The "Rationale" for this class asserted, "Rhetoric 401-an upper-level seminar taught in the spring semester every other year-will allow students the opportunity to read broadly and deeply in rhetorical theory and practice and, as a result, to become skilled 'producers' and 'consumers' of written and oral discourse."
Hall also mentioned this course as one of a couple of courses whose professors have offered him significant support, guidance, and instruction during his pursuit of a Rhetoric concentration. "In my last semester ... I have taken two more wonderful classes that have really allowed me to actively engage [sic] my desire to write, the Rhetoric of Illness with Dr. Rand and Creative Writing: Fiction Writing with Dr. Robbins."
Regarding Creative Writing courses, Deis said she was very pleased that it can now count for more than a mere English elective. "This allows the class to serve another purpose, which is just great." She also thought that the Rhetoric 310 course is very valuable, since students are required to deliver an oration off campus to a group.
Both Hall and Southward expect to benefit in the future from their coursework in Rhetoric. Southward, an English major, stated, "I plan on becoming a teacher and a professor after my time at H-SC is over. Rhetoric skills can only enhance my ability to communicate to my students, whether they [are] in high school or college."
Hall stated, "I initially decided to go for the Rhetoric concentration because I had plans to go to law school, and I figured that having the concentration would help me in that endeavor."
Hall responds about not receiving the recognition of an official concentration due to the time lag that the concentration experienced in being approved by the faculty. He stated, "As far as being disappointed that the concentration will not be on my transcript, I'm really not. It sounds cheesy, but I just value the skills that I have acquired in pursuing the concentration."

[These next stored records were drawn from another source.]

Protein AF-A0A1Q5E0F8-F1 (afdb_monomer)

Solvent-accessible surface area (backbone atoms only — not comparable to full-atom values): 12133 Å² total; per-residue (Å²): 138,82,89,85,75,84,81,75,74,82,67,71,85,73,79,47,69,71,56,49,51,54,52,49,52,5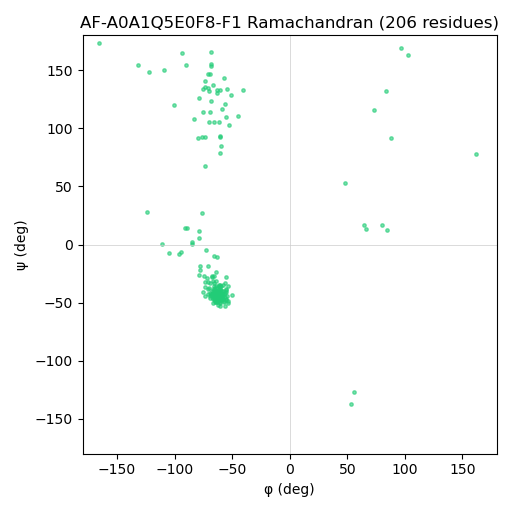5,50,51,51,53,52,51,47,52,53,51,51,55,50,49,52,54,55,48,55,43,52,44,44,75,72,68,48,52,56,65,60,51,12,67,76,68,76,44,53,52,68,61,42,48,54,52,48,58,73,52,58,80,75,60,86,82,66,78,74,70,82,61,84,88,53,50,48,65,45,31,39,54,12,30,52,47,16,50,38,42,53,49,18,67,73,48,36,88,77,27,68,34,24,70,58,45,57,27,43,77,68,60,77,42,68,88,44,75,69,49,46,55,53,49,50,56,27,41,53,50,42,48,66,73,56,39,77,85,35,51,71,53,48,56,52,47,57,53,43,51,54,40,71,75,40,89,54,88,61,87,72,80,58,67,71,55,60,68,49,35,15,54,52,30,18,50,55,38,38,38,63,75,71,65,59,90,76,76,79,79,76,130

Radius of gyration: 23.51 Å; Cα contacts (8 Å, |Δi|>4): 170; chains: 1; bounding box: 54×50×95 Å

Secondary structure (DSSP, 8-state):
-------------PPPHHHHHHHHHHHHHHHHHHHHHHHHHHHHHHHHHHTT--HHHHHHHHT--HHHHHHHHHHHHTT-PPPP----TT---HHHHHHHHHHHHHHHHHHHGGGSTTHHHHHHHHTTSS---HHHHHHHHHHHHHHHHHHGGGGHHHHHHHHHHHHHHHS----SSPPSS-HHHHHHHHHHHHHHHHTT--------

pLDDT: mean 81.6, std 16.99, range [36.06, 98.5]

Sequence (208 aa):
MAGDPTQQKNSSPALTEAQAARMLAGMNEVIRAGEEARRLRTEMVKVLADLGWTQERIARLTGMSQPAVSKQVVKHRDAGPARPLGLALGQGDPPWLEGRLWGVAEDIAETYGSAARCHPVVEALARGRQRLTPENTDALRRLVEEDLRRYGDGLAAHRAAYDEISRALDVPSRTAGTPPGSASVRRTLAHRLQLDRLRGGDDLPSHP

Foldseek 3Di:
DDDDDDPPPPPDPDQDPVNVVVVVVVVVLVVVVVVVVVVLLLLVLQLCVLVVDDLVRSCVVVVHDSVVSVVSNVVCVVVDDDDDFPLDLLFLDPLLLLLLLLLLLVVLCVVCPPVQQLVVVNVCVVSSVDDDDVVSSVVSLVSSVVSCVVVPPVCVVSVVSSVSSVVSPVDPDPDDDDGDDDSSNSSNSSSVVSNCVVVVNPDDDDDD

Structure (mmCIF, N/CA/C/O backbone):
data_AF-A0A1Q5E0F8-F1
#
_entry.id   AF-A0A1Q5E0F8-F1
#
loop_
_atom_site.group_PDB
_atom_site.id
_atom_site.type_symbol
_atom_site.label_atom_id
_atom_site.label_alt_id
_atom_site.label_comp_id
_atom_site.label_asym_id
_atom_site.label_entity_id
_atom_site.label_seq_id
_atom_site.pdbx_PDB_ins_code
_atom_site.Cartn_x
_atom_site.Cartn_y
_atom_site.Cartn_z
_atom_site.occupancy
_atom_site.B_iso_or_equiv
_atom_site.auth_seq_id
_atom_site.auth_comp_id
_atom_site.auth_asym_id
_atom_site.auth_atom_id
_atom_site.pdbx_PDB_model_num
ATOM 1 N N . MET A 1 1 ? -32.528 1.392 67.607 1.00 39.03 1 MET A N 1
ATOM 2 C CA . MET A 1 1 ? -32.907 2.452 66.649 1.00 39.03 1 MET A CA 1
ATOM 3 C C . MET A 1 1 ? -31.609 3.160 66.253 1.00 39.03 1 MET A C 1
ATOM 5 O O . MET A 1 1 ? -31.107 3.905 67.075 1.00 39.03 1 MET A O 1
ATOM 9 N N . ALA A 1 2 ? -30.815 2.718 65.272 1.00 41.56 2 ALA A N 1
ATOM 10 C CA . ALA A 1 2 ? -31.043 2.502 63.831 1.00 41.56 2 ALA A CA 1
ATOM 11 C C . ALA A 1 2 ? -31.133 3.816 63.018 1.00 41.56 2 ALA A C 1
ATOM 13 O O . ALA A 1 2 ? -32.088 4.558 63.214 1.00 41.56 2 ALA A O 1
ATOM 14 N N . GLY A 1 3 ? -30.167 4.016 62.100 1.00 36.06 3 GLY A N 1
ATOM 15 C CA . GLY A 1 3 ? -30.107 5.056 61.048 1.00 36.06 3 GLY A CA 1
ATOM 16 C C . GLY A 1 3 ? -29.562 6.399 61.548 1.00 36.06 3 GLY A C 1
ATOM 17 O O . GLY A 1 3 ? -29.972 6.852 62.603 1.00 36.06 3 GLY A O 1
ATOM 18 N N . ASP A 1 4 ? -28.614 7.083 60.906 1.00 44.25 4 ASP A N 1
ATOM 19 C CA . ASP A 1 4 ? -28.482 7.321 59.461 1.00 44.25 4 ASP A CA 1
ATOM 20 C C . ASP A 1 4 ? -27.056 7.843 59.111 1.00 44.25 4 ASP A C 1
ATOM 22 O O . ASP A 1 4 ? -26.244 8.071 60.010 1.00 44.25 4 ASP A O 1
ATOM 26 N N . PRO A 1 5 ? -26.680 7.995 57.833 1.00 46.25 5 PRO A N 1
ATOM 27 C CA . PRO A 1 5 ? -25.903 7.026 57.093 1.00 46.25 5 PRO A CA 1
ATOM 28 C C . PRO A 1 5 ? -24.479 7.531 56.844 1.00 46.25 5 PRO A C 1
ATOM 30 O O . PRO A 1 5 ? -24.203 8.719 56.661 1.00 46.25 5 PRO A O 1
ATOM 33 N N . THR A 1 6 ? -23.558 6.577 56.767 1.00 42.91 6 THR A N 1
ATOM 34 C CA . THR A 1 6 ? -22.272 6.734 56.100 1.00 42.91 6 THR A CA 1
ATOM 35 C C . THR A 1 6 ? -22.502 7.412 54.759 1.00 42.91 6 THR A C 1
ATOM 37 O O . THR A 1 6 ? -23.087 6.846 53.838 1.00 42.91 6 THR A O 1
ATOM 40 N N . GLN A 1 7 ? -22.032 8.652 54.679 1.00 41.94 7 GLN A N 1
ATOM 41 C CA . GLN A 1 7 ? -21.914 9.439 53.470 1.00 41.94 7 GLN A CA 1
ATOM 42 C C . GLN A 1 7 ? -20.986 8.671 52.519 1.00 41.94 7 GLN A C 1
ATOM 44 O O . GLN A 1 7 ? -19.769 8.860 52.505 1.00 41.94 7 GLN A O 1
ATOM 49 N N . GLN A 1 8 ? -21.566 7.733 51.767 1.00 43.91 8 GLN A N 1
ATOM 50 C CA . GLN A 1 8 ? -20.964 7.117 50.600 1.00 43.91 8 GLN A CA 1
ATOM 51 C C . GLN A 1 8 ? -20.712 8.257 49.622 1.00 43.91 8 GLN A C 1
ATOM 53 O O . GLN A 1 8 ? -21.580 8.679 48.861 1.00 43.91 8 GLN A O 1
ATOM 58 N N . LYS A 1 9 ? -19.499 8.809 49.702 1.00 47.91 9 LYS A N 1
ATOM 59 C CA . LYS A 1 9 ? -18.903 9.567 48.617 1.00 47.91 9 LYS A CA 1
ATOM 60 C C . LYS A 1 9 ? -18.976 8.662 47.396 1.00 47.91 9 LYS A C 1
ATOM 62 O O . LYS A 1 9 ? -18.180 7.738 47.258 1.00 47.91 9 LYS A O 1
ATOM 67 N N . ASN A 1 10 ? -19.937 8.948 46.528 1.00 49.19 10 ASN A N 1
ATOM 68 C CA . ASN A 1 10 ? -19.906 8.563 45.131 1.00 49.19 10 ASN A CA 1
ATOM 69 C C . ASN A 1 10 ? -18.669 9.230 44.518 1.00 49.19 10 ASN A C 1
ATOM 71 O O . ASN A 1 10 ? -18.747 10.295 43.911 1.00 49.19 10 ASN A O 1
ATOM 75 N N . SER A 1 11 ? -17.495 8.647 44.752 1.00 50.59 11 SER A N 1
ATOM 76 C CA . SER A 1 11 ? -16.308 8.956 43.981 1.00 50.59 11 SER A CA 1
ATOM 77 C C . SER A 1 11 ? -16.547 8.367 42.600 1.00 50.59 11 SER A C 1
ATOM 79 O O . SER A 1 11 ? -16.499 7.147 42.433 1.00 50.59 11 SER A O 1
ATOM 81 N N . SER A 1 12 ? -16.830 9.226 41.619 1.00 54.09 12 SER A N 1
ATOM 82 C CA . SER A 1 12 ? -16.651 8.885 40.208 1.00 54.09 12 SER A CA 1
ATOM 83 C C . SER A 1 12 ? -15.340 8.108 40.062 1.00 54.09 12 SER A C 1
ATOM 85 O O . SER A 1 12 ? -14.344 8.539 40.652 1.00 54.09 12 SER A O 1
ATOM 87 N N . PRO A 1 13 ? -15.306 6.972 39.344 1.00 60.31 13 PRO A N 1
ATOM 88 C CA . PRO A 1 13 ? -14.079 6.205 39.210 1.00 60.31 13 PRO A CA 1
ATOM 89 C C . PRO A 1 13 ? -13.047 7.092 38.511 1.00 60.31 13 PRO A C 1
ATOM 91 O O . PRO A 1 13 ? -13.164 7.387 37.322 1.00 60.31 13 PRO A O 1
ATOM 94 N N . ALA A 1 14 ? -12.079 7.585 39.284 1.00 77.12 14 ALA A N 1
ATOM 95 C CA . ALA A 1 14 ? -10.989 8.386 38.765 1.00 77.12 14 ALA A CA 1
ATOM 96 C C . ALA A 1 14 ? -10.184 7.508 37.807 1.00 77.12 14 ALA A C 1
ATOM 98 O O . ALA A 1 14 ? -9.852 6.362 38.120 1.00 77.12 14 ALA A O 1
ATOM 99 N N . LEU A 1 15 ? -9.922 8.047 36.622 1.00 75.69 15 LEU A N 1
ATOM 100 C CA . LEU A 1 15 ? -9.170 7.377 35.573 1.00 75.69 15 LEU A CA 1
ATOM 101 C C . LEU A 1 15 ? -7.804 6.976 36.144 1.00 75.69 15 LEU A C 1
ATOM 103 O O . LEU A 1 15 ? -7.064 7.829 36.635 1.00 75.69 15 LEU A O 1
ATOM 107 N N . THR A 1 16 ? -7.486 5.682 36.140 1.00 89.88 16 THR A N 1
ATOM 108 C CA . THR A 1 16 ? -6.201 5.226 36.684 1.00 89.88 16 THR A CA 1
ATOM 109 C C . THR A 1 16 ? -5.065 5.697 35.784 1.00 89.88 16 THR A C 1
ATOM 111 O O . THR A 1 16 ? -5.242 5.858 34.576 1.00 89.88 16 THR A O 1
ATOM 114 N N . GLU A 1 17 ? -3.867 5.865 36.339 1.00 86.62 17 GLU A N 1
ATOM 115 C CA . GLU A 1 17 ? -2.689 6.263 35.560 1.00 86.62 17 GLU A CA 1
ATOM 116 C C . GLU A 1 17 ? -2.431 5.308 34.380 1.00 86.62 17 GLU A C 1
ATOM 118 O O . GLU A 1 17 ? -2.158 5.744 33.265 1.00 86.62 17 GLU A O 1
ATOM 123 N N . ALA A 1 18 ? -2.648 4.003 34.576 1.00 86.06 18 ALA A N 1
ATOM 124 C CA . ALA A 1 18 ? -2.538 3.010 33.510 1.00 86.06 18 ALA A CA 1
ATOM 125 C C . ALA A 1 18 ? -3.601 3.188 32.407 1.00 86.06 18 ALA A C 1
ATOM 127 O O . ALA A 1 18 ? -3.321 2.943 31.233 1.00 86.06 18 ALA A O 1
ATOM 128 N N . GLN A 1 19 ? -4.827 3.598 32.756 1.00 87.44 19 GLN A N 1
ATOM 129 C CA . GLN A 1 19 ? -5.858 3.943 31.771 1.00 87.44 19 GLN A CA 1
ATOM 130 C C . GLN A 1 19 ? -5.483 5.225 31.015 1.00 87.44 19 GLN A C 1
ATOM 132 O O . GLN A 1 19 ? -5.588 5.247 29.789 1.00 87.44 19 GLN A O 1
ATOM 137 N N . ALA A 1 20 ? -4.975 6.242 31.715 1.00 87.88 20 ALA A N 1
ATOM 138 C CA . ALA A 1 20 ? -4.538 7.500 31.115 1.00 87.88 20 ALA A CA 1
ATOM 139 C C . ALA A 1 20 ? -3.358 7.283 30.156 1.00 87.88 20 ALA A C 1
ATOM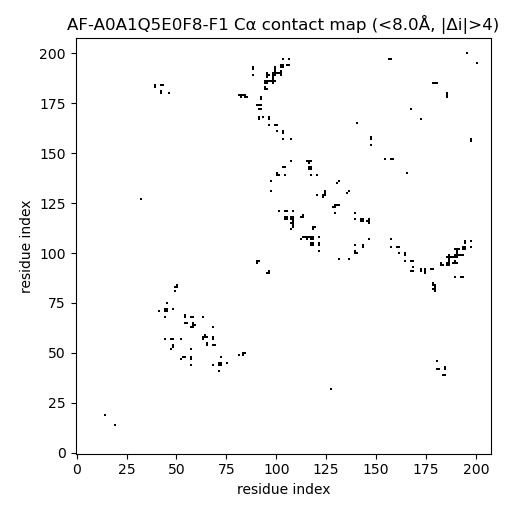 141 O O . ALA A 1 20 ? -3.381 7.775 29.030 1.00 87.88 20 ALA A O 1
ATOM 142 N N . ALA A 1 21 ? -2.377 6.464 30.545 1.00 86.50 21 ALA A N 1
ATOM 143 C CA . ALA A 1 21 ? -1.240 6.101 29.704 1.00 86.50 21 ALA A CA 1
ATOM 144 C C . ALA A 1 21 ? -1.678 5.394 28.411 1.00 86.50 21 ALA A C 1
ATOM 146 O O . ALA A 1 21 ? -1.198 5.736 27.331 1.00 86.50 21 ALA A O 1
ATOM 147 N N . ARG A 1 22 ? -2.635 4.456 28.488 1.00 87.88 22 ARG A N 1
ATOM 148 C CA . ARG A 1 22 ? -3.193 3.796 27.293 1.00 87.88 22 ARG A CA 1
ATOM 149 C C . ARG A 1 22 ? -3.938 4.772 26.383 1.00 87.88 22 ARG A C 1
ATOM 151 O O . ARG A 1 22 ? -3.791 4.690 25.167 1.00 87.88 22 ARG A O 1
ATOM 158 N N . MET A 1 23 ? -4.712 5.695 26.956 1.00 88.56 23 MET A N 1
ATOM 159 C CA . MET A 1 23 ? -5.412 6.728 26.184 1.00 88.56 23 MET A CA 1
ATOM 160 C C . MET A 1 23 ? -4.428 7.656 25.464 1.00 88.56 23 MET A C 1
ATOM 162 O O . MET A 1 23 ? -4.561 7.864 24.260 1.00 88.56 23 MET A O 1
ATOM 166 N N . LEU A 1 24 ? -3.411 8.159 26.171 1.00 87.69 24 LEU A N 1
ATOM 167 C CA . LEU A 1 24 ? -2.384 9.036 25.602 1.00 87.69 24 LEU A CA 1
ATOM 168 C C . LEU A 1 24 ? -1.548 8.327 24.535 1.00 87.69 24 LEU A C 1
ATOM 170 O O . LEU A 1 24 ? -1.274 8.916 23.493 1.00 87.69 24 LEU A O 1
ATOM 174 N N . ALA A 1 25 ? -1.196 7.056 24.746 1.00 84.00 25 ALA A N 1
ATOM 175 C CA . ALA A 1 25 ? -0.529 6.251 23.728 1.00 84.00 25 ALA A CA 1
ATOM 176 C C . ALA A 1 25 ? -1.381 6.159 22.451 1.00 84.00 25 ALA A C 1
ATOM 178 O O . ALA A 1 25 ? -0.877 6.411 21.361 1.00 84.00 25 ALA A O 1
ATOM 179 N N . GLY A 1 26 ? -2.686 5.897 22.583 1.00 81.75 26 GLY A N 1
ATOM 180 C CA . GLY A 1 26 ? -3.610 5.899 21.447 1.00 81.75 26 GLY A CA 1
ATOM 181 C C . GLY A 1 26 ? -3.681 7.252 20.727 1.00 81.75 26 GLY A C 1
ATOM 182 O O . GLY A 1 26 ? -3.636 7.297 19.499 1.00 81.75 26 GLY A O 1
ATOM 183 N N . MET A 1 27 ? -3.741 8.361 21.471 1.00 85.69 27 MET A N 1
ATOM 184 C CA . MET A 1 27 ? -3.748 9.713 20.894 1.00 85.69 27 MET A CA 1
ATOM 185 C C . MET A 1 27 ? -2.453 10.029 20.139 1.00 85.69 27 MET A C 1
ATOM 187 O O . MET A 1 27 ? -2.507 10.545 19.023 1.00 85.69 27 MET A O 1
ATOM 191 N N . ASN A 1 28 ? -1.299 9.689 20.717 1.00 84.88 28 ASN A N 1
ATOM 192 C CA . ASN A 1 28 ? 0.008 9.908 20.098 1.00 84.88 28 ASN A CA 1
ATOM 193 C C . ASN A 1 28 ? 0.142 9.145 18.777 1.00 84.88 28 ASN A C 1
ATOM 195 O O . ASN A 1 28 ? 0.670 9.687 17.809 1.00 84.88 28 ASN A O 1
ATOM 199 N N . GLU A 1 29 ? -0.399 7.930 18.703 1.00 80.31 29 GLU A N 1
ATOM 200 C CA . GLU A 1 29 ? -0.411 7.144 17.469 1.00 80.31 29 GLU A CA 1
ATOM 201 C C . GLU A 1 29 ? -1.265 7.794 16.369 1.00 80.31 29 GLU A C 1
ATOM 203 O O . GLU A 1 29 ? -0.837 7.850 15.216 1.00 80.31 29 GLU A O 1
ATOM 208 N N . VAL A 1 30 ? -2.427 8.362 16.713 1.00 82.31 30 VAL A N 1
ATOM 209 C CA . VAL A 1 30 ? -3.273 9.101 15.755 1.00 82.31 30 VAL A CA 1
ATOM 210 C C . VAL A 1 30 ? -2.577 10.368 15.257 1.00 82.31 30 VAL A C 1
ATOM 212 O O . VAL A 1 30 ? -2.592 10.647 14.056 1.00 82.31 30 VAL A O 1
ATOM 215 N N . ILE A 1 31 ? -1.943 11.127 16.156 1.00 80.50 31 ILE A N 1
ATOM 216 C CA . ILE A 1 31 ? -1.186 12.337 15.799 1.00 80.50 31 ILE A CA 1
ATOM 217 C C . ILE A 1 31 ? -0.049 11.971 14.843 1.00 80.50 31 ILE A C 1
ATOM 219 O O . ILE A 1 31 ? 0.052 12.541 13.755 1.00 80.50 31 ILE A O 1
ATOM 223 N N . ARG A 1 32 ? 0.747 10.962 15.207 1.00 79.81 32 ARG A N 1
ATOM 224 C CA . ARG A 1 32 ? 1.862 10.462 14.402 1.00 79.81 32 ARG A CA 1
ATOM 225 C C . ARG A 1 32 ? 1.396 9.997 13.019 1.00 79.81 32 ARG A C 1
ATOM 227 O O . ARG A 1 32 ? 2.003 10.362 12.013 1.00 79.81 32 ARG A O 1
ATOM 234 N N . ALA A 1 33 ? 0.288 9.255 12.942 1.00 78.19 33 ALA A N 1
ATOM 235 C CA . ALA A 1 33 ? -0.305 8.838 11.671 1.00 78.19 33 ALA A CA 1
ATOM 236 C C . ALA A 1 33 ? -0.746 10.040 10.813 1.00 78.19 33 ALA A C 1
ATOM 238 O O . ALA A 1 33 ? -0.507 10.065 9.604 1.00 78.19 33 ALA A O 1
ATOM 239 N N . GLY A 1 34 ? -1.336 11.069 11.428 1.00 82.31 34 GLY A N 1
ATOM 240 C CA . GLY A 1 34 ? -1.728 12.303 10.742 1.00 82.31 34 GLY A CA 1
ATOM 241 C C . GLY A 1 34 ? -0.537 13.096 10.190 1.00 82.31 34 GLY A C 1
ATOM 242 O O . GLY A 1 34 ? -0.591 13.611 9.067 1.00 82.31 34 GLY A O 1
ATOM 243 N N . GLU A 1 35 ? 0.559 13.174 10.943 1.00 86.06 35 GLU A N 1
ATOM 244 C CA . GLU A 1 35 ? 1.806 13.807 10.503 1.00 86.06 35 GLU A CA 1
ATOM 245 C C . GLU A 1 35 ? 2.462 13.037 9.352 1.00 86.06 35 GLU A C 1
ATOM 247 O O . GLU A 1 35 ? 2.873 13.640 8.355 1.00 86.06 35 GLU A O 1
ATOM 252 N N . GLU A 1 36 ? 2.487 11.707 9.437 1.00 83.44 36 GLU A N 1
ATOM 253 C CA . GLU A 1 36 ? 2.984 10.825 8.378 1.00 83.44 36 GLU A CA 1
ATOM 254 C C . GLU A 1 36 ? 2.168 10.968 7.094 1.00 83.44 36 GLU A C 1
ATOM 256 O O . GLU A 1 36 ? 2.748 11.133 6.019 1.00 83.44 36 GLU A O 1
ATOM 261 N N . ALA A 1 37 ? 0.837 11.016 7.196 1.00 81.75 37 ALA A N 1
ATOM 262 C CA . ALA A 1 37 ? -0.041 11.251 6.054 1.00 81.75 37 ALA A CA 1
ATOM 263 C C . ALA A 1 37 ? 0.205 12.629 5.415 1.00 81.75 37 ALA A C 1
ATOM 265 O O . ALA A 1 37 ? 0.291 12.759 4.190 1.00 81.75 37 ALA A O 1
ATOM 266 N N . ARG A 1 38 ? 0.379 13.680 6.229 1.00 85.44 38 ARG A N 1
ATOM 267 C CA . ARG A 1 38 ? 0.671 15.035 5.733 1.00 85.44 38 ARG A CA 1
ATOM 268 C C . ARG A 1 38 ? 2.037 15.115 5.047 1.00 85.44 38 ARG A C 1
ATOM 270 O O . ARG A 1 38 ? 2.165 15.794 4.020 1.00 85.44 38 ARG A O 1
ATOM 277 N N . ARG A 1 39 ? 3.043 14.422 5.587 1.00 85.38 39 ARG A N 1
ATOM 278 C CA . ARG A 1 39 ? 4.371 14.299 4.977 1.00 85.38 39 ARG A CA 1
ATOM 279 C C . ARG A 1 39 ? 4.294 13.549 3.650 1.00 85.38 39 ARG A C 1
ATOM 281 O O . ARG A 1 39 ? 4.761 14.078 2.646 1.00 85.38 39 ARG A O 1
ATOM 288 N N . LEU A 1 40 ? 3.630 12.393 3.625 1.00 84.94 40 LEU A N 1
ATOM 289 C CA . LEU A 1 40 ? 3.434 11.592 2.417 1.00 84.94 40 LEU A CA 1
ATOM 290 C C . LEU A 1 40 ? 2.766 12.406 1.306 1.00 84.94 40 LEU A C 1
ATOM 292 O O . LEU A 1 40 ? 3.282 12.452 0.194 1.00 84.94 40 LEU A O 1
ATOM 296 N N . ARG A 1 41 ? 1.677 13.125 1.613 1.00 87.00 41 ARG A N 1
ATOM 297 C CA . ARG A 1 41 ? 0.996 13.995 0.640 1.00 87.00 41 ARG A CA 1
ATOM 298 C C . ARG A 1 41 ? 1.938 15.044 0.048 1.00 87.00 41 ARG A C 1
ATOM 300 O O . ARG A 1 41 ? 1.909 15.284 -1.153 1.00 87.00 41 ARG A O 1
ATOM 307 N N . THR A 1 42 ? 2.778 15.655 0.882 1.00 86.62 42 THR A N 1
ATOM 308 C CA . THR A 1 42 ? 3.758 16.657 0.434 1.00 86.62 42 THR A CA 1
ATOM 309 C C . THR A 1 42 ? 4.788 16.042 -0.515 1.00 86.62 42 THR A C 1
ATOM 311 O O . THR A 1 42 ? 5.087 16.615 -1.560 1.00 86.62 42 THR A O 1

"It would have been nice to attain the notoriety of being the first Hampden-Sydney student to graduate with a concentration in Rhetoric, but that's just for other people's acknowledgement anyway, as far as I see it."
Hall summed up the real value of a rhetoric concentration, aside from the obvious benefit of enhancing one's transcript so as to become more attractive to employers: "Honestly, developing the skills of learning how to articulate and express my thoughts convincingly is all the merit I need, and these are the treasures that will do more for me than just having it in writing on my diploma."
*The Rhetoric Concentration became the Rhetoric Minor in the 2006-07 academic year.